------ INPUT MATERIAL
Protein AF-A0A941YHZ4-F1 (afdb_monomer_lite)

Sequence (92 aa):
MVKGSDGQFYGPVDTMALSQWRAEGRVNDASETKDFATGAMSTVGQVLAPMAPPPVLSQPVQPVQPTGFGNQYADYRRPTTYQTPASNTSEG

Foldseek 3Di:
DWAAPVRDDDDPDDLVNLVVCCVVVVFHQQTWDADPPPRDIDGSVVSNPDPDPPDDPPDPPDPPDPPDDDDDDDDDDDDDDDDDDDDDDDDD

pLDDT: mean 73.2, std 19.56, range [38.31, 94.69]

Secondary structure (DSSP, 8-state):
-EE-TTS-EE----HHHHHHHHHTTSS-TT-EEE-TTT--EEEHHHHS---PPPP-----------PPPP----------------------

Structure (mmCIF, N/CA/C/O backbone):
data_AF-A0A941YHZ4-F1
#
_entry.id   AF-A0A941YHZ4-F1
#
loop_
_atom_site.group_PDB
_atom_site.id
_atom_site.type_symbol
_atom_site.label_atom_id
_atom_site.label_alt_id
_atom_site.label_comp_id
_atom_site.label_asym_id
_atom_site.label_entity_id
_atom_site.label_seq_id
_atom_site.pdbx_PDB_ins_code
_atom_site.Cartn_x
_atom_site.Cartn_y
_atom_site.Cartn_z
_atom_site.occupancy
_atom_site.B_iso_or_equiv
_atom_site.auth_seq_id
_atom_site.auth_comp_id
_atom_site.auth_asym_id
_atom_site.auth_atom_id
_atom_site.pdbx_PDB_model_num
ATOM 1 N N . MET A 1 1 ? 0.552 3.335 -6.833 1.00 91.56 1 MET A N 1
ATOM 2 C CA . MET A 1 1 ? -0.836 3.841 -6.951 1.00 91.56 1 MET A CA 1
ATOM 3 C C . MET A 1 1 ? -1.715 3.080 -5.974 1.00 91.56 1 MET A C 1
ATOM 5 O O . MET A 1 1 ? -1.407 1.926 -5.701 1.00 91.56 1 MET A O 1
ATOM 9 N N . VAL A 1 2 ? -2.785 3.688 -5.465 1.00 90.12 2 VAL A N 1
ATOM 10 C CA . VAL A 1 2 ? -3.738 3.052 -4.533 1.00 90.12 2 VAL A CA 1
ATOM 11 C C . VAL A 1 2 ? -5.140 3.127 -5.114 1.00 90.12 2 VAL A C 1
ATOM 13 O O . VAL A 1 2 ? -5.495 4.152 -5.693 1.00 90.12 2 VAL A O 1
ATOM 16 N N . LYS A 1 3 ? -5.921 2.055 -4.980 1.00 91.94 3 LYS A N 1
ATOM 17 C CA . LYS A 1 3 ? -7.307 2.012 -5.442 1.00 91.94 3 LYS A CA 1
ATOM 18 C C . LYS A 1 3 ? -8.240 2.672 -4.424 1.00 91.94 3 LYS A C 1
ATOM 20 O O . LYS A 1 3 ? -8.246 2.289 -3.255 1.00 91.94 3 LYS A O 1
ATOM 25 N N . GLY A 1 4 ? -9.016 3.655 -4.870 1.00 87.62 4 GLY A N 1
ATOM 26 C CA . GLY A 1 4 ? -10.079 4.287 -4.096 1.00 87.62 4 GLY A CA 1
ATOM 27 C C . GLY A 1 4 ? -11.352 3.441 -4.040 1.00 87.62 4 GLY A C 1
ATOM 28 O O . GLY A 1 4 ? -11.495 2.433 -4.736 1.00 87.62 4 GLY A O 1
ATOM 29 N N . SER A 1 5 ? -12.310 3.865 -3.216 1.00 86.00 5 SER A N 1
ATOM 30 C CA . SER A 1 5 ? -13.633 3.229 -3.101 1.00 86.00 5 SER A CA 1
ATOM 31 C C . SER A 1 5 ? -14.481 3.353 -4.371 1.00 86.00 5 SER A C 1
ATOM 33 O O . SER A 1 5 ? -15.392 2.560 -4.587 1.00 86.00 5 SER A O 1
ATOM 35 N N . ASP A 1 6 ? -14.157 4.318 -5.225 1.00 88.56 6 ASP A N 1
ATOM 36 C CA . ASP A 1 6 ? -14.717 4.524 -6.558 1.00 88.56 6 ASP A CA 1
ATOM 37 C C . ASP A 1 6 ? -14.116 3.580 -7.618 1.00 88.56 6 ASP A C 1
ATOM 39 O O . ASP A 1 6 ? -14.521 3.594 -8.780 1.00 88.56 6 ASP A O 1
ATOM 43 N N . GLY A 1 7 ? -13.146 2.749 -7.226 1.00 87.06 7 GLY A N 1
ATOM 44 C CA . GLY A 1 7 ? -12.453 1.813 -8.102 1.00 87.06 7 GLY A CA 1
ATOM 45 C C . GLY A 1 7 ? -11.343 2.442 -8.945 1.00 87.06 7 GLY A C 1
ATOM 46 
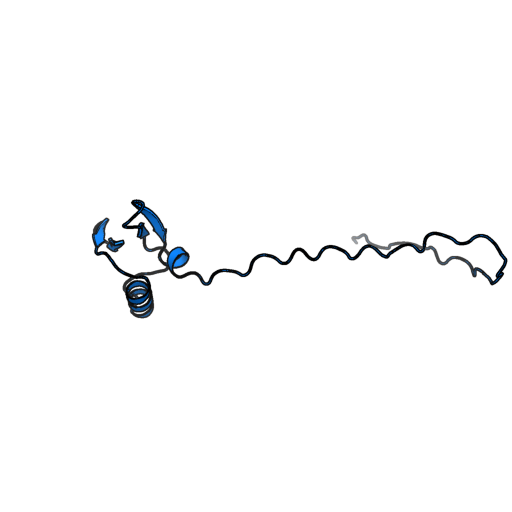O O . GLY A 1 7 ? -10.695 1.713 -9.699 1.00 87.06 7 GLY A O 1
ATOM 47 N N . GLN A 1 8 ? -11.092 3.749 -8.812 1.00 89.31 8 GLN A N 1
ATOM 48 C CA . GLN A 1 8 ? -10.028 4.445 -9.533 1.00 89.31 8 GLN A CA 1
ATOM 49 C C . GLN A 1 8 ? -8.689 4.329 -8.812 1.00 89.31 8 GLN A C 1
ATOM 51 O O . GLN A 1 8 ? -8.623 4.149 -7.598 1.00 89.31 8 GLN A O 1
ATOM 56 N N . PHE A 1 9 ? -7.599 4.452 -9.569 1.00 90.44 9 PHE A N 1
ATOM 57 C CA . PHE A 1 9 ? -6.248 4.468 -9.016 1.00 90.44 9 PHE A CA 1
ATOM 58 C C . PHE A 1 9 ? -5.740 5.898 -8.861 1.00 90.44 9 PHE A C 1
ATOM 60 O O . PHE A 1 9 ? -5.699 6.660 -9.823 1.00 90.44 9 PHE A O 1
ATOM 67 N N . TYR A 1 10 ? -5.282 6.224 -7.655 1.00 88.12 10 TYR A N 1
ATOM 68 C CA . TYR A 1 10 ? -4.712 7.523 -7.318 1.00 88.12 10 TYR A CA 1
ATOM 69 C C . TYR A 1 10 ? -3.196 7.434 -7.105 1.00 88.12 10 TYR A C 1
ATOM 71 O O . TYR A 1 10 ? -2.670 6.456 -6.552 1.00 88.12 10 TYR A O 1
ATOM 79 N N . GLY A 1 11 ? -2.493 8.485 -7.531 1.00 81.12 11 GLY A N 1
ATOM 80 C CA . GLY A 1 11 ? -1.048 8.653 -7.366 1.00 81.12 11 GLY A CA 1
ATOM 81 C C . GLY A 1 11 ? -0.216 8.314 -8.606 1.00 81.12 11 GLY A C 1
ATOM 82 O O . GLY A 1 11 ? -0.741 7.841 -9.610 1.00 81.12 11 GLY A O 1
ATOM 83 N N . PRO A 1 12 ? 1.092 8.593 -8.555 1.00 83.62 12 PRO A N 1
ATOM 84 C CA . PRO A 1 12 ? 2.050 7.828 -7.759 1.00 83.62 12 PRO A CA 1
ATOM 85 C C . PRO A 1 12 ? 2.035 8.214 -6.278 1.00 83.62 12 PRO A C 1
ATOM 87 O O . PRO A 1 12 ? 1.855 9.373 -5.929 1.00 83.62 12 PRO A O 1
ATOM 90 N N . VAL A 1 13 ? 2.186 7.214 -5.413 1.00 87.75 13 VAL A N 1
ATOM 91 C CA . VAL A 1 13 ? 2.233 7.370 -3.954 1.00 87.75 13 VAL A CA 1
ATOM 92 C C . VAL A 1 13 ? 3.402 6.525 -3.477 1.00 87.75 13 VAL A C 1
ATOM 94 O O . VAL A 1 13 ? 3.511 5.371 -3.902 1.00 87.75 13 VAL A O 1
ATOM 97 N N . ASP A 1 14 ? 4.275 7.098 -2.658 1.00 89.56 14 ASP A N 1
ATOM 98 C CA . ASP A 1 14 ? 5.373 6.360 -2.041 1.00 89.56 14 ASP A CA 1
ATOM 99 C C . ASP A 1 14 ? 4.897 5.563 -0.812 1.00 89.56 14 ASP A C 1
ATOM 101 O O . ASP A 1 14 ? 3.760 5.683 -0.342 1.00 89.56 14 ASP A O 1
ATOM 105 N N . THR A 1 15 ? 5.778 4.711 -0.293 1.00 88.38 15 THR A N 1
ATOM 106 C CA . THR A 1 15 ? 5.509 3.883 0.888 1.00 88.38 15 THR A CA 1
ATOM 107 C C . THR A 1 15 ? 5.317 4.704 2.166 1.00 88.38 15 THR A C 1
ATOM 109 O O . THR A 1 15 ? 4.599 4.260 3.062 1.00 88.38 15 THR A O 1
ATOM 112 N N . MET A 1 16 ? 5.888 5.909 2.258 1.00 90.44 16 MET A N 1
ATOM 113 C CA . MET A 1 16 ? 5.746 6.786 3.422 1.00 90.44 16 MET A CA 1
ATOM 114 C C . MET A 1 16 ? 4.330 7.370 3.500 1.00 90.44 16 MET A C 1
ATOM 116 O O . MET A 1 16 ? 3.676 7.261 4.537 1.00 90.44 16 MET A O 1
ATOM 120 N N . ALA A 1 17 ? 3.815 7.908 2.394 1.00 91.62 17 ALA A N 1
ATOM 121 C CA . ALA A 1 17 ? 2.448 8.405 2.290 1.00 91.62 17 ALA A CA 1
ATOM 122 C C . ALA A 1 17 ? 1.419 7.278 2.476 1.00 91.62 17 ALA A C 1
ATOM 124 O O . ALA A 1 17 ? 0.419 7.462 3.167 1.00 91.62 17 ALA A O 1
ATOM 125 N N 
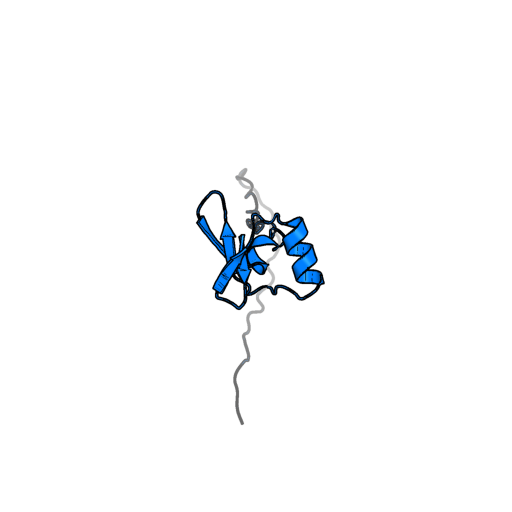. LEU A 1 18 ? 1.696 6.080 1.948 1.00 90.88 18 LEU A N 1
ATOM 126 C CA . LEU A 1 18 ? 0.893 4.878 2.200 1.00 90.88 18 LEU A CA 1
ATOM 127 C C . LEU A 1 18 ? 0.834 4.510 3.690 1.00 90.88 18 LEU A C 1
ATOM 129 O O . LEU A 1 18 ? -0.245 4.223 4.213 1.00 90.88 18 LEU A O 1
ATOM 133 N N . SER A 1 19 ? 1.975 4.549 4.383 1.00 92.31 19 SER A N 1
ATOM 134 C CA . SER A 1 19 ? 2.040 4.307 5.827 1.00 92.31 19 SER A CA 1
ATOM 135 C C . SER A 1 19 ? 1.252 5.353 6.612 1.00 92.31 19 SER A C 1
ATOM 137 O O . SER A 1 19 ? 0.523 5.006 7.542 1.00 92.31 19 SER A O 1
ATOM 139 N N . GLN A 1 20 ? 1.355 6.626 6.227 1.00 92.75 20 GLN A N 1
ATOM 140 C CA . GLN A 1 20 ? 0.590 7.702 6.848 1.00 92.75 20 GLN A CA 1
ATOM 141 C C . GLN A 1 20 ? -0.918 7.510 6.637 1.00 92.75 20 GLN A C 1
ATOM 143 O O . GLN A 1 20 ? -1.685 7.569 7.592 1.00 92.75 20 GLN A O 1
ATOM 148 N N . TRP A 1 21 ? -1.364 7.210 5.417 1.00 92.31 21 TRP A N 1
ATOM 149 C CA . TRP A 1 21 ? -2.784 6.990 5.131 1.00 92.31 21 TRP A CA 1
ATOM 150 C C . TRP A 1 21 ? -3.361 5.777 5.856 1.00 92.31 21 TRP A C 1
ATOM 152 O O . TRP A 1 21 ? -4.536 5.799 6.227 1.00 92.31 21 TRP A O 1
ATOM 162 N N . ARG A 1 22 ? -2.549 4.738 6.083 1.00 92.56 22 ARG A N 1
ATOM 163 C CA . ARG A 1 22 ? -2.927 3.592 6.916 1.00 92.56 22 ARG A CA 1
ATOM 164 C C . ARG A 1 22 ? -3.121 4.015 8.371 1.00 92.56 22 ARG A C 1
ATOM 166 O O . ARG A 1 22 ? -4.119 3.641 8.977 1.00 92.56 22 ARG A O 1
ATOM 173 N N . ALA A 1 23 ? -2.212 4.826 8.915 1.00 91.62 23 ALA A N 1
ATOM 174 C CA . ALA A 1 23 ? -2.334 5.365 10.272 1.00 91.62 23 ALA A CA 1
ATOM 175 C C . ALA A 1 23 ? -3.544 6.307 10.426 1.00 91.62 23 ALA A C 1
ATOM 177 O O . ALA A 1 23 ? -4.186 6.320 11.472 1.00 91.62 23 ALA A O 1
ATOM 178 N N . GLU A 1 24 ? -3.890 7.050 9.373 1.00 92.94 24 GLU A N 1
------------
## WORK TO COMPLETE:
Write out exactly the lines of the entries above that run from the line containing "ATOM 152 O O" through the last line, including both.

## TASK ANSWER:
ATOM 152 O O . TRP A 1 21 ? -4.536 5.799 6.227 1.00 92.31 21 TRP A O 1
ATOM 162 N N . ARG A 1 22 ? -2.549 4.738 6.083 1.00 92.56 22 ARG A N 1
ATOM 163 C CA . ARG A 1 22 ? -2.927 3.592 6.916 1.00 92.56 22 ARG A CA 1
ATOM 164 C C . ARG A 1 22 ? -3.121 4.015 8.371 1.00 92.56 22 ARG A C 1
ATOM 166 O O . ARG A 1 22 ? -4.119 3.641 8.977 1.00 92.56 22 ARG A O 1
ATOM 173 N N . ALA A 1 23 ? -2.212 4.826 8.915 1.00 91.62 23 ALA A N 1
ATOM 174 C CA . ALA A 1 23 ? -2.334 5.365 10.272 1.00 91.62 23 ALA A CA 1
ATOM 175 C C . ALA A 1 23 ? -3.544 6.307 10.426 1.00 91.62 23 ALA A C 1
ATOM 177 O O . ALA A 1 23 ? -4.186 6.320 11.472 1.00 91.62 23 ALA A O 1
ATOM 178 N N . GLU A 1 24 ? -3.890 7.050 9.373 1.00 92.94 24 GLU A N 1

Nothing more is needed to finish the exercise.